New advances for seawater batteries thanks to the addition of chelating agents in the cathode
() – They are an offshoot of sodium ion storage technology but call for various components and construction methods. One of the newest developments in electrochemical storage is the topic of discussion: sea water batteries. They employ seawater and sodium ions to produce energy, making them a more affordable and environmentally friendly choice than the more conventional rechargeable lithium-ion devices. Today, a method to improve its performance has been discovered, opening the door to a new generation of rechargeable, thanks to fresh research from Pohang University of Science and Technology in South Korea.
Seawater batteries, how does it work?
The seawater batteries have three components: an anodic section, a cathodic part, and a membrane that selects sodium ions to transmit charge. Typically, an organic electrolyte and metallic sodium combine to generate the anodic component. Depending on the reaction process employed, cathodic seawater and a current collector or electrode made of a different material.
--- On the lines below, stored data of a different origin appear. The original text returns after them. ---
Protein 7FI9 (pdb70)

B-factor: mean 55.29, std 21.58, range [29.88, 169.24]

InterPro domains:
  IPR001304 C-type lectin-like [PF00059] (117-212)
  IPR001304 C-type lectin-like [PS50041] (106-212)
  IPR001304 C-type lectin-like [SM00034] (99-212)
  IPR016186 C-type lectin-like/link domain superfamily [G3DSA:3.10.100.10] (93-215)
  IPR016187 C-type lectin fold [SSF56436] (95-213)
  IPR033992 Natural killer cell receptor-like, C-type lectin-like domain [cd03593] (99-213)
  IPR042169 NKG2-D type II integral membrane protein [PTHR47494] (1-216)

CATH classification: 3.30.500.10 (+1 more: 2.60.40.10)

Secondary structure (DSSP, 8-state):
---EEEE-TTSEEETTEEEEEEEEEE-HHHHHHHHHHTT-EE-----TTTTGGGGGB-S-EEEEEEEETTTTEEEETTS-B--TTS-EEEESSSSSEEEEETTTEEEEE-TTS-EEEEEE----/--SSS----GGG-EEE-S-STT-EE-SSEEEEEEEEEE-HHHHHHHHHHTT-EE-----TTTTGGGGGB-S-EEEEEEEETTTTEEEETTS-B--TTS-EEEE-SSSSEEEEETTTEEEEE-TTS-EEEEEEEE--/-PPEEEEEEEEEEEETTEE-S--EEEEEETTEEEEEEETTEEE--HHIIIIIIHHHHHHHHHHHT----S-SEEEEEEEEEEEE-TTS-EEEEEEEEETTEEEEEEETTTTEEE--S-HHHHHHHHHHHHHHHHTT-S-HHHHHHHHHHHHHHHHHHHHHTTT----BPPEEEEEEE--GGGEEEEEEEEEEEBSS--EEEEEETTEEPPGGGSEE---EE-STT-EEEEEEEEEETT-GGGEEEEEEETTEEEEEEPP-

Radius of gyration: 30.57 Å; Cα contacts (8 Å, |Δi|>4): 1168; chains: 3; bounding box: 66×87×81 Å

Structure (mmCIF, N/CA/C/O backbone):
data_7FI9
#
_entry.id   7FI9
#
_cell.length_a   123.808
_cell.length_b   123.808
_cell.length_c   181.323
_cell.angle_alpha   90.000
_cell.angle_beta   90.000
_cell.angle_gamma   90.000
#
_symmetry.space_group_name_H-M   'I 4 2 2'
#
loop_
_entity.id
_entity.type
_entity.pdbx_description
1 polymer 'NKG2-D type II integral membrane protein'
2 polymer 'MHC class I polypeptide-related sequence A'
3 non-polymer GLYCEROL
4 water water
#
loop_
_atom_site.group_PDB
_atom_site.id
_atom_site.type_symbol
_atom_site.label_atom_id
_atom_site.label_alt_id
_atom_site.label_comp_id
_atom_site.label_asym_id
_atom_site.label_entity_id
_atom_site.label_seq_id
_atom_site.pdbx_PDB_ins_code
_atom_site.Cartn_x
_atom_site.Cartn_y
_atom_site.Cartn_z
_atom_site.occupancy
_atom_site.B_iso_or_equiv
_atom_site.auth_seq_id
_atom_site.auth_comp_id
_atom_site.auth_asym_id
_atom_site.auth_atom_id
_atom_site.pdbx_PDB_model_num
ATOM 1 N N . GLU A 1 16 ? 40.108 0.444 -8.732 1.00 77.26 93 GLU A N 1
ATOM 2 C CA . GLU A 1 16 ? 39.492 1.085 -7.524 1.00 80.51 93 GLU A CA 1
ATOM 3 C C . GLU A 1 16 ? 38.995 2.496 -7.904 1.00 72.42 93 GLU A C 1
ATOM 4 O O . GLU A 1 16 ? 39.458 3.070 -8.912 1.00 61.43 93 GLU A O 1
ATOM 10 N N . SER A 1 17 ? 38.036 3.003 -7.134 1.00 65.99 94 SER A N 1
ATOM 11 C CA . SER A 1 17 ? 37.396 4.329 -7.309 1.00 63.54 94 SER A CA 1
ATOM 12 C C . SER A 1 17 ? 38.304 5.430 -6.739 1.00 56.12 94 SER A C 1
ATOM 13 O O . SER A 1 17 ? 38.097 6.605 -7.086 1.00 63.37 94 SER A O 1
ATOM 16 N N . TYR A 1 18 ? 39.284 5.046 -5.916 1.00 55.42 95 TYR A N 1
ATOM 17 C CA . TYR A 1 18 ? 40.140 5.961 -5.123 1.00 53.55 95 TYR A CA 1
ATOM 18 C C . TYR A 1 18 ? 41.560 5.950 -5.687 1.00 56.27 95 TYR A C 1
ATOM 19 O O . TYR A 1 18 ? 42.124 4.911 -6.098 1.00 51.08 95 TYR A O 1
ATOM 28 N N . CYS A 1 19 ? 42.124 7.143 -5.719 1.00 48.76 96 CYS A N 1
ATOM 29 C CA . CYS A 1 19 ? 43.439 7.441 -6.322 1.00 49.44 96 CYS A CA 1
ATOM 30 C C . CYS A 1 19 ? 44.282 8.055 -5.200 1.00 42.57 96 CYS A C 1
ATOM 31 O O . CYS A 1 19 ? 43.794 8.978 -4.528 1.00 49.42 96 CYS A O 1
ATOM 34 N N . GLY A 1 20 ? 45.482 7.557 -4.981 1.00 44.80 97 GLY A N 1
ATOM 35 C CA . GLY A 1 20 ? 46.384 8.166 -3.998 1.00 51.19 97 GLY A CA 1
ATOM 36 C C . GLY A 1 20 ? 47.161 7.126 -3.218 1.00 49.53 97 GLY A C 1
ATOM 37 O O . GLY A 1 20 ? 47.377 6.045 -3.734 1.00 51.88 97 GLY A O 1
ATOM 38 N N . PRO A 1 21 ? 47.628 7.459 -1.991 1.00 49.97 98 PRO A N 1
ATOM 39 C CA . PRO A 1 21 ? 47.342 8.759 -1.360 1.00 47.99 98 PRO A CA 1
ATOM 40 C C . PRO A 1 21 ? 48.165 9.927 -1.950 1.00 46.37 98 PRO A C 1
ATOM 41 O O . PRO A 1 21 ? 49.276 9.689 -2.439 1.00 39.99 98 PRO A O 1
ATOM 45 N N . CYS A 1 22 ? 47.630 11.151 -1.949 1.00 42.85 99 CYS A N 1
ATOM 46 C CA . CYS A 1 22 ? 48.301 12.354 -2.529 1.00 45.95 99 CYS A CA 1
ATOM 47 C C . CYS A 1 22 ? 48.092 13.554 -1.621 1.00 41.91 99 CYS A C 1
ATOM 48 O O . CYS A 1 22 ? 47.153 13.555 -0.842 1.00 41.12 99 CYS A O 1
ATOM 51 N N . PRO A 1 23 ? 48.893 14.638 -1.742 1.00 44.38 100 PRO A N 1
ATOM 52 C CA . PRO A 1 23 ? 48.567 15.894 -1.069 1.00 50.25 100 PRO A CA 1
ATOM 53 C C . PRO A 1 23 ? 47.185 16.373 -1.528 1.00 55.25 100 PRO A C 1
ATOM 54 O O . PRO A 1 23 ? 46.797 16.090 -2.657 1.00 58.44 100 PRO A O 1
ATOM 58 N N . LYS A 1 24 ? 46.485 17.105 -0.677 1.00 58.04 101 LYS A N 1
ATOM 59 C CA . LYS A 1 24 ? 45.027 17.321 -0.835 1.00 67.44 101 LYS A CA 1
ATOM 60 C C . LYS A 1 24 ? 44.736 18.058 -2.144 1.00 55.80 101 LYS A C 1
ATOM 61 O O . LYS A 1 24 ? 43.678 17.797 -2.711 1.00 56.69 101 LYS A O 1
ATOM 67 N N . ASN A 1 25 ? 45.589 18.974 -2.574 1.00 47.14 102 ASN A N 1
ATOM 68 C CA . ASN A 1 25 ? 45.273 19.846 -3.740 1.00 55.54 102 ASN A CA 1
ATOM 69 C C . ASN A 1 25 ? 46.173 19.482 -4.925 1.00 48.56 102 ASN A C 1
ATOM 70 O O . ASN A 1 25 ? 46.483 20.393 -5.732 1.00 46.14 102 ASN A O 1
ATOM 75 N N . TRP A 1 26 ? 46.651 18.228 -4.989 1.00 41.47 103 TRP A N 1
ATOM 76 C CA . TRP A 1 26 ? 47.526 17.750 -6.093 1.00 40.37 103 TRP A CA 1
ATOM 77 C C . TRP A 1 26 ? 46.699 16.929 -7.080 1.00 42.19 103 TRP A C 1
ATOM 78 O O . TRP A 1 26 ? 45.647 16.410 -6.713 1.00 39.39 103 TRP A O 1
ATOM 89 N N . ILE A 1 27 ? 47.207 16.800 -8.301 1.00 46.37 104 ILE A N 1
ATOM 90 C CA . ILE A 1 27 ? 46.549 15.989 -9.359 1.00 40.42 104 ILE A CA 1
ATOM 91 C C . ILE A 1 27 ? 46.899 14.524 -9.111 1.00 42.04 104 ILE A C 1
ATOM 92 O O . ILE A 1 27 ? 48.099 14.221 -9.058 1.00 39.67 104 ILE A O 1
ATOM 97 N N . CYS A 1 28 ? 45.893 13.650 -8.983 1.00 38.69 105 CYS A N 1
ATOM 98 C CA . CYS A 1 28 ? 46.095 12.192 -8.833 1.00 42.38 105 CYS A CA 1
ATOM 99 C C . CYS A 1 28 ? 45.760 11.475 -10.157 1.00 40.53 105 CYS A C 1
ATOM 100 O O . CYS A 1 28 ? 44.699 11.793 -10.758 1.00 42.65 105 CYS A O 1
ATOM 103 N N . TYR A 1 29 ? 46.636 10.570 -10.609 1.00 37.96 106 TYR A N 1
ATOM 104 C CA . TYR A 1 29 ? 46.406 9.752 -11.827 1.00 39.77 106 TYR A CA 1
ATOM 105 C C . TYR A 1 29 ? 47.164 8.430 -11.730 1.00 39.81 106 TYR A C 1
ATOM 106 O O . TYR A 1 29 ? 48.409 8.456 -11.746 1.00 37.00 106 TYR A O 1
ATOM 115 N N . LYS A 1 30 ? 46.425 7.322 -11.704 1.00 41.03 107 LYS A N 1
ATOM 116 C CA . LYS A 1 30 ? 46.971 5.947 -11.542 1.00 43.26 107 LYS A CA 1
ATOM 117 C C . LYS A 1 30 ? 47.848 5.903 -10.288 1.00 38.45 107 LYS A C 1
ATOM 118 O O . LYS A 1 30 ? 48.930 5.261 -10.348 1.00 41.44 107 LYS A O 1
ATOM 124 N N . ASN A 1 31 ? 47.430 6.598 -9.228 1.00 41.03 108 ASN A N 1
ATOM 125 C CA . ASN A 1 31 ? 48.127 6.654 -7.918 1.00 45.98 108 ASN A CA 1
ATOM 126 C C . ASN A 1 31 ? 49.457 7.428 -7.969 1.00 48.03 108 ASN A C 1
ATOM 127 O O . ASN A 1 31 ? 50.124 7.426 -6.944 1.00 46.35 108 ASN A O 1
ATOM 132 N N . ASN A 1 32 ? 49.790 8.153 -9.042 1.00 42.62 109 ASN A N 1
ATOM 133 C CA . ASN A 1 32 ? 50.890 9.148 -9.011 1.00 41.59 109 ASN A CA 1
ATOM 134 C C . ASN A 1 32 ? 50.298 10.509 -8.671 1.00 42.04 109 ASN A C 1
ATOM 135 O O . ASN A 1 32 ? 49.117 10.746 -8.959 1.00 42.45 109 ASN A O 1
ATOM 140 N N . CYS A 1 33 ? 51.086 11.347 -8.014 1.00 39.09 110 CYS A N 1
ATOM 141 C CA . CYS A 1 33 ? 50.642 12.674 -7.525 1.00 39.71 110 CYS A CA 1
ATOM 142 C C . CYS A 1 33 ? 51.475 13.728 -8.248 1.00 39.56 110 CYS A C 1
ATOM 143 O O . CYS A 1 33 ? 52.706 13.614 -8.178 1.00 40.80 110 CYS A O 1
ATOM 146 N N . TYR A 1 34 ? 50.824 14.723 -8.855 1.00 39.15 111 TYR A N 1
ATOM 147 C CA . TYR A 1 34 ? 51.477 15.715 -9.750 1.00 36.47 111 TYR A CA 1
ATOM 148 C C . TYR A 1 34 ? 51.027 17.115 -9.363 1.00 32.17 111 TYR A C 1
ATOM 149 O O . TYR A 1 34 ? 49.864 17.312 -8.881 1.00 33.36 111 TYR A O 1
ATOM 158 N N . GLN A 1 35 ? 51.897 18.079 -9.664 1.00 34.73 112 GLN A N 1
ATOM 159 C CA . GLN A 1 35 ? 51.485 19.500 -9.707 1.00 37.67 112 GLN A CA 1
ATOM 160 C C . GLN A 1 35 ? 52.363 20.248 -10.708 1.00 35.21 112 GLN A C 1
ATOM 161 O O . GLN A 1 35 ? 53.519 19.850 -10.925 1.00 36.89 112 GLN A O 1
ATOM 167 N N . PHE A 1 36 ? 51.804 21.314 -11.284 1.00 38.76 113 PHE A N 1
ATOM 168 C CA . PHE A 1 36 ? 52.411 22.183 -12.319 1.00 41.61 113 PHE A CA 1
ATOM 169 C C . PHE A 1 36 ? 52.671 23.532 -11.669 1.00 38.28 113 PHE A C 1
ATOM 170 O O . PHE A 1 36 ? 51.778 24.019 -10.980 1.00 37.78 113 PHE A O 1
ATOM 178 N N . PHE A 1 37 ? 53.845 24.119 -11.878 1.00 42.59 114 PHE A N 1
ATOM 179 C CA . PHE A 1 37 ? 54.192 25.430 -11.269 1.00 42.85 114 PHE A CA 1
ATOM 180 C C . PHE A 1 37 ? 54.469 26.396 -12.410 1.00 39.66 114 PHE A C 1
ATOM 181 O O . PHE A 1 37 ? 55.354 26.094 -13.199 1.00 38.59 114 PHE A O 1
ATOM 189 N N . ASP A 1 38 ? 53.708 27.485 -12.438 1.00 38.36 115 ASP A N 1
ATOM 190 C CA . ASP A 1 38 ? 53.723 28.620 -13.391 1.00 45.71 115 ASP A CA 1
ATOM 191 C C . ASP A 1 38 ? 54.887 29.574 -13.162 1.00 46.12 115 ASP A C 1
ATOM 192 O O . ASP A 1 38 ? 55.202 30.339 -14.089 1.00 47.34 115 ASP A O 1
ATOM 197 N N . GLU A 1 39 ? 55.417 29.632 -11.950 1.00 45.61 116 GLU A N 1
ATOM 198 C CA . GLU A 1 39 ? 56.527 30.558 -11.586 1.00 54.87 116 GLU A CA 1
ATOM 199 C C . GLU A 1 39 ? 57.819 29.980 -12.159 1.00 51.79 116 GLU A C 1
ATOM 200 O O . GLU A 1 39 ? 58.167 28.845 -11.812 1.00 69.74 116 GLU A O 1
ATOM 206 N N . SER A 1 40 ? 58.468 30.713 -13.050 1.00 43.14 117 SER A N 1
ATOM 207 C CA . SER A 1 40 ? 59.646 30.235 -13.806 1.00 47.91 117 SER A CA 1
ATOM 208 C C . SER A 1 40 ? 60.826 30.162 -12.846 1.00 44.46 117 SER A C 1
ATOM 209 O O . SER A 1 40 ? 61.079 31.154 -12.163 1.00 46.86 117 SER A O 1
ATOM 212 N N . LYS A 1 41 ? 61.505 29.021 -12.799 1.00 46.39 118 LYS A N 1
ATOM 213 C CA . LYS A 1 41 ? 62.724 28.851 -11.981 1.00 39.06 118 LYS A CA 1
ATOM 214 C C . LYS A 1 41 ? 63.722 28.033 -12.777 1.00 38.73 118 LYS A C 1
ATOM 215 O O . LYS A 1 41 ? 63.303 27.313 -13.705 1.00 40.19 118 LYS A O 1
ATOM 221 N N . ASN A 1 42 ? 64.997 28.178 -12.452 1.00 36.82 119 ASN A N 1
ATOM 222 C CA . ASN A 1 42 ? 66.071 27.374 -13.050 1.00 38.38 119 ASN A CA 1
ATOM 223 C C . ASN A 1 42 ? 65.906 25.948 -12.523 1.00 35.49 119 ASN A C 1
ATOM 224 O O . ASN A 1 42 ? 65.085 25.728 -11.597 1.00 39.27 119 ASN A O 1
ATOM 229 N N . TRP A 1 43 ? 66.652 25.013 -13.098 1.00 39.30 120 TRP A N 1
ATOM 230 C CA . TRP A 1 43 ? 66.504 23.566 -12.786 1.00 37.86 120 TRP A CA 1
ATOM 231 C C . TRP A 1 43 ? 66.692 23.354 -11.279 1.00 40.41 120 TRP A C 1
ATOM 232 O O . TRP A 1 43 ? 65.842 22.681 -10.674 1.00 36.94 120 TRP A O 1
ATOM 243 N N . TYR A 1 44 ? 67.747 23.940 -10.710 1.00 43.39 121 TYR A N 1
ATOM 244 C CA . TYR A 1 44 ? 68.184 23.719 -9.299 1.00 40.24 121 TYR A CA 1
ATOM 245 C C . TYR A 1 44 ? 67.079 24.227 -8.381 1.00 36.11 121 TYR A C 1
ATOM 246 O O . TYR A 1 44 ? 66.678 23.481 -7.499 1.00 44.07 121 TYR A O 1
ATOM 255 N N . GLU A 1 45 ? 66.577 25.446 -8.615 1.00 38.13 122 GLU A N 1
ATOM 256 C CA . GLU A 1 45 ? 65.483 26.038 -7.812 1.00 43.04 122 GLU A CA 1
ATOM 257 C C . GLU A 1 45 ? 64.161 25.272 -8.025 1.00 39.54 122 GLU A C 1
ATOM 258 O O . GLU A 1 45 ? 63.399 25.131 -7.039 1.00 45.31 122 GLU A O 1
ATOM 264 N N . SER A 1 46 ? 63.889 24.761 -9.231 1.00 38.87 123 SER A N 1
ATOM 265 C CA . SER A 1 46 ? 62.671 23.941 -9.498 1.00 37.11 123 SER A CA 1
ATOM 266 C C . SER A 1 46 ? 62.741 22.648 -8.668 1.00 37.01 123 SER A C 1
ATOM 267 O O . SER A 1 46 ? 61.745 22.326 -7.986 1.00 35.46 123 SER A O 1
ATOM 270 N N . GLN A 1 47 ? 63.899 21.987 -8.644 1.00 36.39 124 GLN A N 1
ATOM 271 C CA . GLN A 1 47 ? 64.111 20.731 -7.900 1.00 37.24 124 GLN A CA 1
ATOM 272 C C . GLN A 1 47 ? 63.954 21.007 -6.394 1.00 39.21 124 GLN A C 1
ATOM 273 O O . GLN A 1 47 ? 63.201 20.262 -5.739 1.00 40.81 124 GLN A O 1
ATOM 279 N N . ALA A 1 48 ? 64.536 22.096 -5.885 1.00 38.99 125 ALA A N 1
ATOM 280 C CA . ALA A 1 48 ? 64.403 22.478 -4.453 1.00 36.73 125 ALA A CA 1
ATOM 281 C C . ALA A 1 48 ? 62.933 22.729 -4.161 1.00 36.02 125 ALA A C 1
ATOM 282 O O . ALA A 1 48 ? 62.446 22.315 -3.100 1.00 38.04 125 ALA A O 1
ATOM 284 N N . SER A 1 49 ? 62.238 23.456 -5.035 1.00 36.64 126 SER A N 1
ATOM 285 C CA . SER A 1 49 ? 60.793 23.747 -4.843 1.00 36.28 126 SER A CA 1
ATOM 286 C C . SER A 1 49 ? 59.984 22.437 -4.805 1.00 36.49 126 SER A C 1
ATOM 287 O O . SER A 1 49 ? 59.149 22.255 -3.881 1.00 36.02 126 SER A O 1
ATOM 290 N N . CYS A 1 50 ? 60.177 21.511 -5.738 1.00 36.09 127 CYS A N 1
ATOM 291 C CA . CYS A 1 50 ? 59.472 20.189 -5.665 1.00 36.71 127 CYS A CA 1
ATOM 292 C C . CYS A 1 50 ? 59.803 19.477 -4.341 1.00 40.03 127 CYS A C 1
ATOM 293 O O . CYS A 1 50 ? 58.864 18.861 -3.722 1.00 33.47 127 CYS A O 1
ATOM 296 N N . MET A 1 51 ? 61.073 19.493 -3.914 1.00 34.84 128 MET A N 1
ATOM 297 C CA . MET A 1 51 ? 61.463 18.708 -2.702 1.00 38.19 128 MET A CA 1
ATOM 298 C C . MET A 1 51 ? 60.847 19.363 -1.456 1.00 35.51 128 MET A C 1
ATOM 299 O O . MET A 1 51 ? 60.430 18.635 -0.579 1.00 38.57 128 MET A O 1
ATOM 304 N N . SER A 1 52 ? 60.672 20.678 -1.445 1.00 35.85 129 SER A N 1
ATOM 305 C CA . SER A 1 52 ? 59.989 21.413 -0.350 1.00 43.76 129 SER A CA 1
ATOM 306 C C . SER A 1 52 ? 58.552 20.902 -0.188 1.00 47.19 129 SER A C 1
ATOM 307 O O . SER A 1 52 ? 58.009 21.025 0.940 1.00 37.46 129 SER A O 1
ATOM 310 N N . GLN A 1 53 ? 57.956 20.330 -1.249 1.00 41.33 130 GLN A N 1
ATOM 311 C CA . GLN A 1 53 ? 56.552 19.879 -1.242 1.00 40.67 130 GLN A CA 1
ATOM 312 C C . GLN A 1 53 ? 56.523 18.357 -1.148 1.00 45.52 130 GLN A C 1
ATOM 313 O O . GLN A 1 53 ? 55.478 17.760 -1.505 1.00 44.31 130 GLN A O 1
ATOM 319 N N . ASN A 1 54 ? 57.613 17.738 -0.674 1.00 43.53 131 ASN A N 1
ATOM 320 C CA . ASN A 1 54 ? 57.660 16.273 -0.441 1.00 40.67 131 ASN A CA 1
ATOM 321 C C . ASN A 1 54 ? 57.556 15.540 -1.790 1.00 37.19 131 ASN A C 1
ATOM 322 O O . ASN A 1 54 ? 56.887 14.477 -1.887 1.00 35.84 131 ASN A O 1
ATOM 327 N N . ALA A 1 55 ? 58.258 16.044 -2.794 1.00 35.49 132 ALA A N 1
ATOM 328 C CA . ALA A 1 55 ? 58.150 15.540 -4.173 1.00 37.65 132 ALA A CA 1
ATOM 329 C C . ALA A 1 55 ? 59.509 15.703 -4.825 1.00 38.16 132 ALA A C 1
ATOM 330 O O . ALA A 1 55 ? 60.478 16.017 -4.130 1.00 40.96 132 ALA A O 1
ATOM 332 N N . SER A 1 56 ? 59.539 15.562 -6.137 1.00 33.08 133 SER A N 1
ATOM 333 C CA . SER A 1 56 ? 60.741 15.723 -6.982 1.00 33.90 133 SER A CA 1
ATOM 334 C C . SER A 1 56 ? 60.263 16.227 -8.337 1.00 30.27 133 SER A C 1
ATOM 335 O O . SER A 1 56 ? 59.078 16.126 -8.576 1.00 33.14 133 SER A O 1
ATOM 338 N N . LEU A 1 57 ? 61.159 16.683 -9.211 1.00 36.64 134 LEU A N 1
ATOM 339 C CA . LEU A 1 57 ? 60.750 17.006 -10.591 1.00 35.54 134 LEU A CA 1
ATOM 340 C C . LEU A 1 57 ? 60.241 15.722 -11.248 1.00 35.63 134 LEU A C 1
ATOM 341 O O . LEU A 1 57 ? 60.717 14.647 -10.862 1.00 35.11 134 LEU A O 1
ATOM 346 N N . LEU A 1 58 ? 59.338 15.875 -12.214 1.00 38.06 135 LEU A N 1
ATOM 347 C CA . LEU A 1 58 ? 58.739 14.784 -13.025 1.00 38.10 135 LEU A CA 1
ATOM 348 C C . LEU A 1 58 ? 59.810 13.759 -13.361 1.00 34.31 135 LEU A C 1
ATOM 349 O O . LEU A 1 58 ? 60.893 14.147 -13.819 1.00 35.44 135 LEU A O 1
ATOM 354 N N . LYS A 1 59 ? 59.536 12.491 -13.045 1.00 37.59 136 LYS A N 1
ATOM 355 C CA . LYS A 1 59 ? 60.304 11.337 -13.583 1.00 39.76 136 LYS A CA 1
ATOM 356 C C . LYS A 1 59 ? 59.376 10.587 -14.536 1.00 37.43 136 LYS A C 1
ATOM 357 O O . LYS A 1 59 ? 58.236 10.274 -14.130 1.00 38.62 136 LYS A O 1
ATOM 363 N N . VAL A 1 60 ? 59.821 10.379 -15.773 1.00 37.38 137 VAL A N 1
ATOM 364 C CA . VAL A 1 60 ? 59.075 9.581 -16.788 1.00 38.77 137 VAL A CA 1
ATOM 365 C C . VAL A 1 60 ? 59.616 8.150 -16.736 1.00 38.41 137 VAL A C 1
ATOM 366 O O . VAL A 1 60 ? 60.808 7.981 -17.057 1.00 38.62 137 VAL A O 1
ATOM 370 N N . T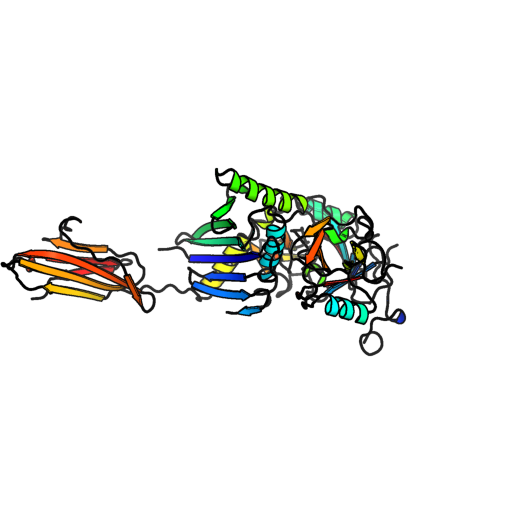YR A 1 61 ? 58.799 7.186 -16.299 1.00 38.35 138 TYR A N 1
ATOM 371 C CA . TYR A 1 61 ? 59.183 5.746 -16.159 1.00 41.51 138 TYR A CA 1
ATOM 372 C C . TYR A 1 61 ? 58.232 4.844 -16.970 1.00 40.74 138 TYR A C 1
ATOM 373 O O . TYR A 1 61 ? 58.573 3.682 -17.162 1.00 52.16 138 TYR A O 1
ATOM 382 N N . SER A 1 62 ? 57.067 5.323 -17.413 1.00 41.65 139 SER A N 1
ATOM 383 C CA . SER A 1 62 ? 56.075 4.465 -18.100 1.00 41.99 139 SER A CA 1
ATOM 384 C C . SER A 1 62 ? 55.133 5.286 -18.977 1.00 38.15 139 SER A C 1
ATOM 385 O O . SER A 1 62 ? 54.351 6.053 -18.428 1.00 41.09 139 SER A O 1
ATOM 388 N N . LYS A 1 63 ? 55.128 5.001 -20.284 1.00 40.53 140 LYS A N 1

What is definite is that the typical cathode-ray materials of sodium ion batteries cannot be used due to its unique architecture and electrochemical processes.
However, the field in which researchers work is still quite young. The initial device used a battery whose cell could not be refilled, even though the first salt water battery dated back to the middle of the last century. 2014 was required for the accumulating industry to start taking secondary (and thus rechargeable) seawater batteries seriously. Its performance has since been enhanced and reviewed by numerous industrial studies, but there are still certain obstacles to be addressed. Engineers from Pohang University have set an even higher standard.
The solution of PoTech
The team, led by Professor Changshin Jo, started from the use of nickel hexacyanoferrate (NiHCF) as a cathodic intercalation material for their “marine” battery. It is an easily synthesized, economical and environmentally friendly compound that is carving out its space in the segment. The problem? Its manufacture produces a structure full of defects.
To solve this problem, the team synthesized NiHCF with a chelating agent that could determine a significant difference in particle shape and structure. The resulting design promotes electrochemical performance: the group’s seawater batteries have performed 2,000 charging and discharging cycles while maintaining about 92.8% of initial capacity. The results were published in the Chemical Engineering Journal.